ALBERT

Description: Airglow observations are a fundamental tool to study the mesospheric part of the atmosphere. In particular the OH* emission layer is subject of many theoretical and observational studies. The choice of different transition bands of the OH* emission can introduce systematic differences between these studies, hence a profound knowledge of these differences is required for comparison. One systematic difference is given by the vertical displacements between OH* profiles due to different transition bands. A previous study has shown that the vertical displacement is highly sensitive to quenching with atomic oxygen. In this work we follow up this idea by investigating the diurnal as well as the seasonal response of OH* to changes in concentrations of atomic and molecular oxygen, the two most effective quenching species of OH*. For this task we employ a quenching model to calculate vertical OH* concentration profiles from simulations made with the SD-WACCM4 chemistry transport model.
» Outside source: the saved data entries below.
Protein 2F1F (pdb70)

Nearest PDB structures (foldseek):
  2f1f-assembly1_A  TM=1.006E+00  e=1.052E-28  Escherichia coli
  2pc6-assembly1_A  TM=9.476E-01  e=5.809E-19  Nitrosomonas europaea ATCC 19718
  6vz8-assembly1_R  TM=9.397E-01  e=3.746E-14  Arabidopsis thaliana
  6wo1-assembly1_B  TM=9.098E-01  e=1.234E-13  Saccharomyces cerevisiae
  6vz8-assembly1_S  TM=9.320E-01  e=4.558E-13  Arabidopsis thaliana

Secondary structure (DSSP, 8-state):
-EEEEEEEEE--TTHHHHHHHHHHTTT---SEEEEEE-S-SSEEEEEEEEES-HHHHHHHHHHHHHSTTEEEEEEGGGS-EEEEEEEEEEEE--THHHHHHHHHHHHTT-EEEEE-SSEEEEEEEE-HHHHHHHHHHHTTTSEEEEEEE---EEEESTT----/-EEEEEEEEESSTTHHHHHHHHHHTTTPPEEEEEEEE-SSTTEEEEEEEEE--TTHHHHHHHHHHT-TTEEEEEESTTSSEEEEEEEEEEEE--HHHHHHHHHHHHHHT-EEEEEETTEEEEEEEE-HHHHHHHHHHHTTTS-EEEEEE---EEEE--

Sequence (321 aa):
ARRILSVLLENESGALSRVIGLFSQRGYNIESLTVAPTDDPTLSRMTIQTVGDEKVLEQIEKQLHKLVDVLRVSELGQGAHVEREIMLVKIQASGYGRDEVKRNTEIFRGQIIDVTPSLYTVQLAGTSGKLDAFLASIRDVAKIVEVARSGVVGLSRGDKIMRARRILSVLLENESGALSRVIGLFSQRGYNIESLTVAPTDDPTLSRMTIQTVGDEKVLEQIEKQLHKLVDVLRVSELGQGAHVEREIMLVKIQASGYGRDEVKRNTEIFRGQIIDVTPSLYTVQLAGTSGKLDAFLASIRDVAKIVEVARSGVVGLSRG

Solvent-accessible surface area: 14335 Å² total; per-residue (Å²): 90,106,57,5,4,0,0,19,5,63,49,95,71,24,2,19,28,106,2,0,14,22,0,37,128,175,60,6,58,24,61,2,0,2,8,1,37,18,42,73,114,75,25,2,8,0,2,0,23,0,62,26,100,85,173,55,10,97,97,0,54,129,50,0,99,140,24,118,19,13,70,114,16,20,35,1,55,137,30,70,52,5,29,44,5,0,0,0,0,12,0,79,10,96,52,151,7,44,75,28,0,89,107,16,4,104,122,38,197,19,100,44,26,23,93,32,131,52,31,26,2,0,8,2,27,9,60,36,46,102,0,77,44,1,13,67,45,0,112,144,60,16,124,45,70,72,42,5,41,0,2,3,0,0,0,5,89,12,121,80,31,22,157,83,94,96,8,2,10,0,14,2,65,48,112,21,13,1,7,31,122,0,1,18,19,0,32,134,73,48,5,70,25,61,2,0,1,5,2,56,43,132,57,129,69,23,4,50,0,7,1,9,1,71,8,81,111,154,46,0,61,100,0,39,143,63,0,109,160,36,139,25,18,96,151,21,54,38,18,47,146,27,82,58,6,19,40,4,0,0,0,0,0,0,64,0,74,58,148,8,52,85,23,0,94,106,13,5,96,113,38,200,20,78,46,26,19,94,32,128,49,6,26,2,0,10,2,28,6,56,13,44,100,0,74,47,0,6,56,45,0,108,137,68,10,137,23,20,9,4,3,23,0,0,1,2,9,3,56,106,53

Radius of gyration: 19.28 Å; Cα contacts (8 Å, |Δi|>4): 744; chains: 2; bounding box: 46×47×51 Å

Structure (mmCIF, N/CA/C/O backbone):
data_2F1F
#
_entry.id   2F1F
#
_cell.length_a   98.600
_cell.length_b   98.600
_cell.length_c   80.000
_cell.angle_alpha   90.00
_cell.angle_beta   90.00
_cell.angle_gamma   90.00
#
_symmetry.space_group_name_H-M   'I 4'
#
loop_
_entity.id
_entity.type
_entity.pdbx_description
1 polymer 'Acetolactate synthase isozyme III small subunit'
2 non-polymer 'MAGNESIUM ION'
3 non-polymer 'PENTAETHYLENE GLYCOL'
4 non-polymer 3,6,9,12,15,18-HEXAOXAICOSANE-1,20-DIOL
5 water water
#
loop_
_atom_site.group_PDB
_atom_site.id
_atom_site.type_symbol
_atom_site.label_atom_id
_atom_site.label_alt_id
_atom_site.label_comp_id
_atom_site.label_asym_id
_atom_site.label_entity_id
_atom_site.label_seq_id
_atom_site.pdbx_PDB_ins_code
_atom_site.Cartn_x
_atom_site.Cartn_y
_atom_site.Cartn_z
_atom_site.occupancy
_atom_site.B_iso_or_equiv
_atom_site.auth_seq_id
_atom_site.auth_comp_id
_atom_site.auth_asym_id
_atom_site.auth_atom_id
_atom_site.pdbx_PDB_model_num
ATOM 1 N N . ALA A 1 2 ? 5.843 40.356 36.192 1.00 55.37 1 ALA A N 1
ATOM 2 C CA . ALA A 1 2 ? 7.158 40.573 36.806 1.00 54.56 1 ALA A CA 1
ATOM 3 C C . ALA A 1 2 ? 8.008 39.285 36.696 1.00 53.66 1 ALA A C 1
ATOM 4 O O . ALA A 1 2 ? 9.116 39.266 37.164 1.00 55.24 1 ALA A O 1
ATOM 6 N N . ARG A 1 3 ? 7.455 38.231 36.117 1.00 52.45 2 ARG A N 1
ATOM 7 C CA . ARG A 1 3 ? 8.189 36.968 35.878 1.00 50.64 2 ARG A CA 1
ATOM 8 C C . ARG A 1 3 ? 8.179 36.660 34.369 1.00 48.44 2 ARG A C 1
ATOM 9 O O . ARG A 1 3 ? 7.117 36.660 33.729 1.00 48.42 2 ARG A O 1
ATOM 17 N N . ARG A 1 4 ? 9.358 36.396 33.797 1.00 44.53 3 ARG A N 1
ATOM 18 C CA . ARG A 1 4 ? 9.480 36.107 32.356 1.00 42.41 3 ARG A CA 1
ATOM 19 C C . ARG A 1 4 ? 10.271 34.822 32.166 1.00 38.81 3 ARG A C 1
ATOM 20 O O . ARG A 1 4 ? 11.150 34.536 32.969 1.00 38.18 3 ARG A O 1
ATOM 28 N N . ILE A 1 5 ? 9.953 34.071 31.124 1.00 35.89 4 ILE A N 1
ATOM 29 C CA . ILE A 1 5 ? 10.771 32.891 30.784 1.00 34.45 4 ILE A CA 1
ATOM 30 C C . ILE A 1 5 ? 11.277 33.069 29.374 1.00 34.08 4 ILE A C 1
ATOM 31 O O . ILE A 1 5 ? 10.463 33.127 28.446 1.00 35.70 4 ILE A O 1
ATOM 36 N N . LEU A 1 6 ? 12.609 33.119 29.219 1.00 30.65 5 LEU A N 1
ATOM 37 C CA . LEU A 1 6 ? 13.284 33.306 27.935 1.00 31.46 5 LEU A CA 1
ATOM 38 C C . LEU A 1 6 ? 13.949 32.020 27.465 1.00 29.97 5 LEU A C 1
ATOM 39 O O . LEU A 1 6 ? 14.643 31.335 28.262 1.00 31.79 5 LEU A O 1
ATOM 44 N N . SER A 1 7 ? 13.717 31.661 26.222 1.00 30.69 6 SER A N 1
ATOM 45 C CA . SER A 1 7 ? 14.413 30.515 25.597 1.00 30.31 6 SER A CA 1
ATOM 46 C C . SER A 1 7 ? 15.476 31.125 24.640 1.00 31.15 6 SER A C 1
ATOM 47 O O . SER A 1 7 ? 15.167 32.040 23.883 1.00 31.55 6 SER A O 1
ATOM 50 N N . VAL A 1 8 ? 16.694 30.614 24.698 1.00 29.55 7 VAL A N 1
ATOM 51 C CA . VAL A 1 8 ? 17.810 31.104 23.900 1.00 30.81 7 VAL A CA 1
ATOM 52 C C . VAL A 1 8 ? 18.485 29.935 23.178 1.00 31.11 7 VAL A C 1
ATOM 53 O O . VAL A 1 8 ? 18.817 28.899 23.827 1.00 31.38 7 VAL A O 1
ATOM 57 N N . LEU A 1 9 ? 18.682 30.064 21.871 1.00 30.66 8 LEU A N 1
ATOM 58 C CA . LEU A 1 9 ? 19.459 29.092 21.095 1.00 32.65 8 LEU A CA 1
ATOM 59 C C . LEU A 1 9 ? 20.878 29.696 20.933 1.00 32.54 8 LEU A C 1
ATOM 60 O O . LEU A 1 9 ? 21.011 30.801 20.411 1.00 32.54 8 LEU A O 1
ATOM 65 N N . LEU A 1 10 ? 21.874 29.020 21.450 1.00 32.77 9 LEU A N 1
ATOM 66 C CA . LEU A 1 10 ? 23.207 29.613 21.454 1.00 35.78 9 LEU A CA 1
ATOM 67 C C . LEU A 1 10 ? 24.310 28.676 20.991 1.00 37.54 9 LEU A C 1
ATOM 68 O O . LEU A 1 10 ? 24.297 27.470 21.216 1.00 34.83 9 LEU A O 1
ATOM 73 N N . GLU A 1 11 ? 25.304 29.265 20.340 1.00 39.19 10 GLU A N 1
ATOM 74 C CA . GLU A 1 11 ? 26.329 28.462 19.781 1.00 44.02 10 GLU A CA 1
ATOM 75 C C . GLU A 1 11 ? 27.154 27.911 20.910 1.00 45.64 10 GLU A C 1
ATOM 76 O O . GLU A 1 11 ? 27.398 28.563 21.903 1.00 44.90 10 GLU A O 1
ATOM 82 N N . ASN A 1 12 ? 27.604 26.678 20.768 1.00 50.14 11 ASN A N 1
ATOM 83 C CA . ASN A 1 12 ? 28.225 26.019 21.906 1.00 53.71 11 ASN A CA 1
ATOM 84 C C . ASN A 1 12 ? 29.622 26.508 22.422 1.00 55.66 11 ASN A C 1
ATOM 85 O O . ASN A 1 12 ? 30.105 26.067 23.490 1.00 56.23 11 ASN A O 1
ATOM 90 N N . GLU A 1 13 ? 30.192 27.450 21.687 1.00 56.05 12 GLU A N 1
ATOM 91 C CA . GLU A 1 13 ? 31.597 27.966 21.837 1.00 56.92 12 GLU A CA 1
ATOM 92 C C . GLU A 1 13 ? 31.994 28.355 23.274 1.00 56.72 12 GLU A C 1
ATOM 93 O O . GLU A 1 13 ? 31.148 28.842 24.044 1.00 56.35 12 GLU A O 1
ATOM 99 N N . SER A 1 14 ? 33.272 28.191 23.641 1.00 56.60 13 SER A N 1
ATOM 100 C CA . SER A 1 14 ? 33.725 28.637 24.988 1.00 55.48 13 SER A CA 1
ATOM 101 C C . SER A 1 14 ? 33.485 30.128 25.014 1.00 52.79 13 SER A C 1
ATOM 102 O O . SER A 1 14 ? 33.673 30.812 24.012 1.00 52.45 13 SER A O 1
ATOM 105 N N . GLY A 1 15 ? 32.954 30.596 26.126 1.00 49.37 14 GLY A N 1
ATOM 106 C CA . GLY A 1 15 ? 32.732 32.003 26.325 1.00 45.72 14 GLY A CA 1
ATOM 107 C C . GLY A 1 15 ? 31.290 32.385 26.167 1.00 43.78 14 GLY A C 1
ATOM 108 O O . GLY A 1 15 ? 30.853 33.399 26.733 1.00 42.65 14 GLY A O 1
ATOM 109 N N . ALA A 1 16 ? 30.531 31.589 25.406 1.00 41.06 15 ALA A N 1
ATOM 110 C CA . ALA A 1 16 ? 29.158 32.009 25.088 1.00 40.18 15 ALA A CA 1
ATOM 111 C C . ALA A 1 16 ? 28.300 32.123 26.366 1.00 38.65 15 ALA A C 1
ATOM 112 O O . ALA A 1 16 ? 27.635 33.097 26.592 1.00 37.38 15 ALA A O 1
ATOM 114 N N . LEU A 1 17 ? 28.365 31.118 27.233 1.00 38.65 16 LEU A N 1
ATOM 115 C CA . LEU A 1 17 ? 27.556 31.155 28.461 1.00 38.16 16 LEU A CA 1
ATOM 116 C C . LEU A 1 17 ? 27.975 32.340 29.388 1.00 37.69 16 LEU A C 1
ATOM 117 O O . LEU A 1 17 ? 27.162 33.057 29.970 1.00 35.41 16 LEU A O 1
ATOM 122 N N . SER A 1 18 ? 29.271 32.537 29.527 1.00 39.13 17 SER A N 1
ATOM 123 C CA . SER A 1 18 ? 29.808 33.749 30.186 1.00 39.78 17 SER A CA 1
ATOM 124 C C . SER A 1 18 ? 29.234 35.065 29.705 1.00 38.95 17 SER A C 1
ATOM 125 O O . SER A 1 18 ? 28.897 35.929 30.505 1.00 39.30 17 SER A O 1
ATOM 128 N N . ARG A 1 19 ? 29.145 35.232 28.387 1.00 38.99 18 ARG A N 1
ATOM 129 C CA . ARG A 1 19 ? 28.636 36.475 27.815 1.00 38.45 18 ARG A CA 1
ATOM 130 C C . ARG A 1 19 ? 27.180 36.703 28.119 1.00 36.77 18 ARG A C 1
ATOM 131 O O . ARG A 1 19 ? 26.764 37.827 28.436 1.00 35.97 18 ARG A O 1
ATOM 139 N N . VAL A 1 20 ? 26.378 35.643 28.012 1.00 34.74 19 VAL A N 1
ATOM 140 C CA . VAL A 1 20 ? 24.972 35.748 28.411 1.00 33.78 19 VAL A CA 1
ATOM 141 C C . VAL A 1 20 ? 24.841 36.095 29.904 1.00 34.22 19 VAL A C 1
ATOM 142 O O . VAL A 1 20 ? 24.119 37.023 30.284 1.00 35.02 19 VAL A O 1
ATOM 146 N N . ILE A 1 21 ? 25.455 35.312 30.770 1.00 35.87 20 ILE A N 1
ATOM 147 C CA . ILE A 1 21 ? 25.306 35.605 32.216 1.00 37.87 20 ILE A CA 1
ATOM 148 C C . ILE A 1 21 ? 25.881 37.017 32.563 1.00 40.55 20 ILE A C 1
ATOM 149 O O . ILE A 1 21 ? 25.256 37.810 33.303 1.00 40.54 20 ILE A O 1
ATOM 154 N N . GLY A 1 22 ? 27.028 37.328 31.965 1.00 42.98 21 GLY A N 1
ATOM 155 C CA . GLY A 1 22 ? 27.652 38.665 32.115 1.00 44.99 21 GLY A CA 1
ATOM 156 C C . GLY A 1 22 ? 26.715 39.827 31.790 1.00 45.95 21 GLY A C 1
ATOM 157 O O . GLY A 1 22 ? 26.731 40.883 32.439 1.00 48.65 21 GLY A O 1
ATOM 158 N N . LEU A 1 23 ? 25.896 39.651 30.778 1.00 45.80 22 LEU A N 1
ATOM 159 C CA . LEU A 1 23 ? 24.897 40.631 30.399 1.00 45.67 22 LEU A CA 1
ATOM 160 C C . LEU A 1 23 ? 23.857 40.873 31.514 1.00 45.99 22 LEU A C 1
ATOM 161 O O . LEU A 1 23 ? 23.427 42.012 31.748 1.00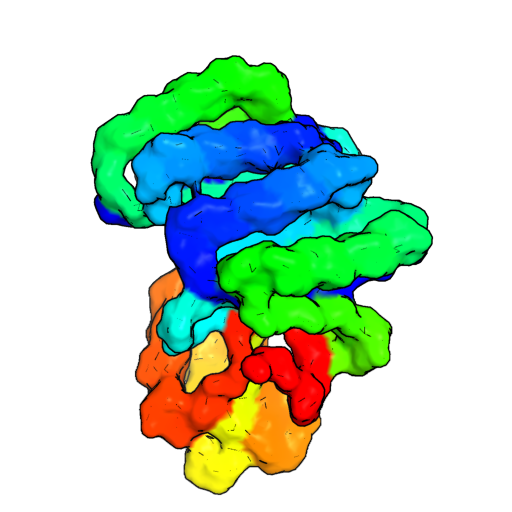 45.86 22 LEU A O 1
ATOM 166 N N . PHE A 1 24 ? 23.425 39.805 32.210 1.00 44.67 23 PHE A N 1
ATOM 167 C CA . PHE A 1 24 ? 22.513 39.950 33.341 1.00 44.73 23 PHE A CA 1
ATOM 168 C C . PHE A 1 24 ? 23.190 40.556 34.579 1.00 45.57 23 PHE A C 1
ATOM 169 O O . PHE A 1 24 ? 22.615 41.370 35.333 1.00 46.46 23 PHE A O 1
ATOM 177 N N . SER A 1 25 ? 24.418 40.139 34.780 1.00 47.23 24 SER A N 1
ATOM 178 C CA . SER A 1 25 ? 25.198 40.582 35.928 1.00 49.90 24 SER A CA 1
ATOM 179 C C . SER A 1 25 ? 25.292 42.146 35.842 1.00 52.42 24 SER A C 1
ATOM 180 O O . SER A 1 25 ? 25.136 42.863 36.835 1.00 51.00 24 SER A O 1
ATOM 183 N N 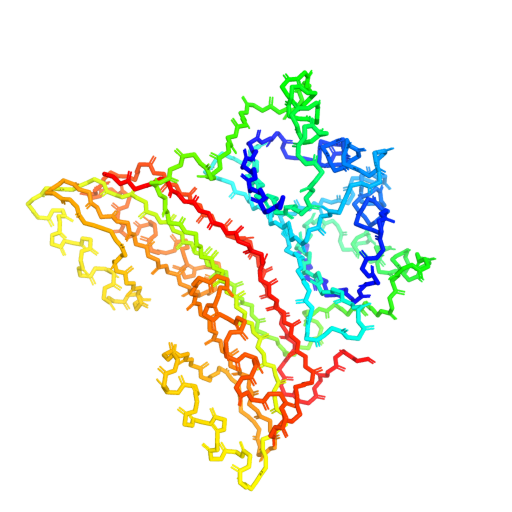. GLN A 1 26 ? 25.459 42.635 34.621 1.00 55.93 25 GLN A N 1
ATOM 184 C CA . GLN A 1 26 ? 25.435 44.090 34.308 1.00 58.77 25 GLN A CA 1
ATOM 185 C C . GLN A 1 26 ? 24.003 44.646 34.039 1.00 60.13 25 GLN A C 1
ATOM 186 O O . GLN A 1 26 ? 23.652 45.056 32.936 1.00 60.71 25 GLN A O 1
ATOM 192 N N . ARG A 1 27 ? 23.164 44.565 35.051 1.00 61.24 26 ARG A N 1
ATOM 193 C CA . ARG A 1 27 ? 22.006 45.466 35.248 1.00 62.30 26 ARG A CA 1
ATOM 194 C C . ARG A 1 27 ? 21.368 45.029 36.533 1.00 63.12 26 ARG A C 1
ATOM 195 O O . ARG A 1 27 ? 20.498 45.709 37.107 1.00 64.07 26 ARG A O 1
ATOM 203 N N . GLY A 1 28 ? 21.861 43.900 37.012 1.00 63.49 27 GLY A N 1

From this approach we find that despite the strong impact of O and O2 quenching on the vertical OH* structure, a considerable variability between the vertical displacements of different OH* transition bands is also induced by the natural variability of the O3 and H profiles, which primarily participate in the formation of the mesospheric OH* layer. This in particular applies for the diurnal evolution of the vertical displacements, which cannot be explained by changes in abundances of OH* quenching species only. On the other hand, vertical displacements between OH* transition bands and the amount of effective O and O2 quenching show a coherent semi-annual oscillation at lower latitudes that is in phase with the seasonal variability of the diurnal migrating tide. In particular the role of O2 quenching shows a new aspect of the semi-annual oscillation that, to our knowledge, has not been discussed before. By comparison with limb radiance observations from the SABER/TIMED satellite, we find evidence for the same oscillation in the vertical displacement between different OH* transition bands and derived O concentrations. However, our model study also reveals that quenching is not the only driving process of this feature.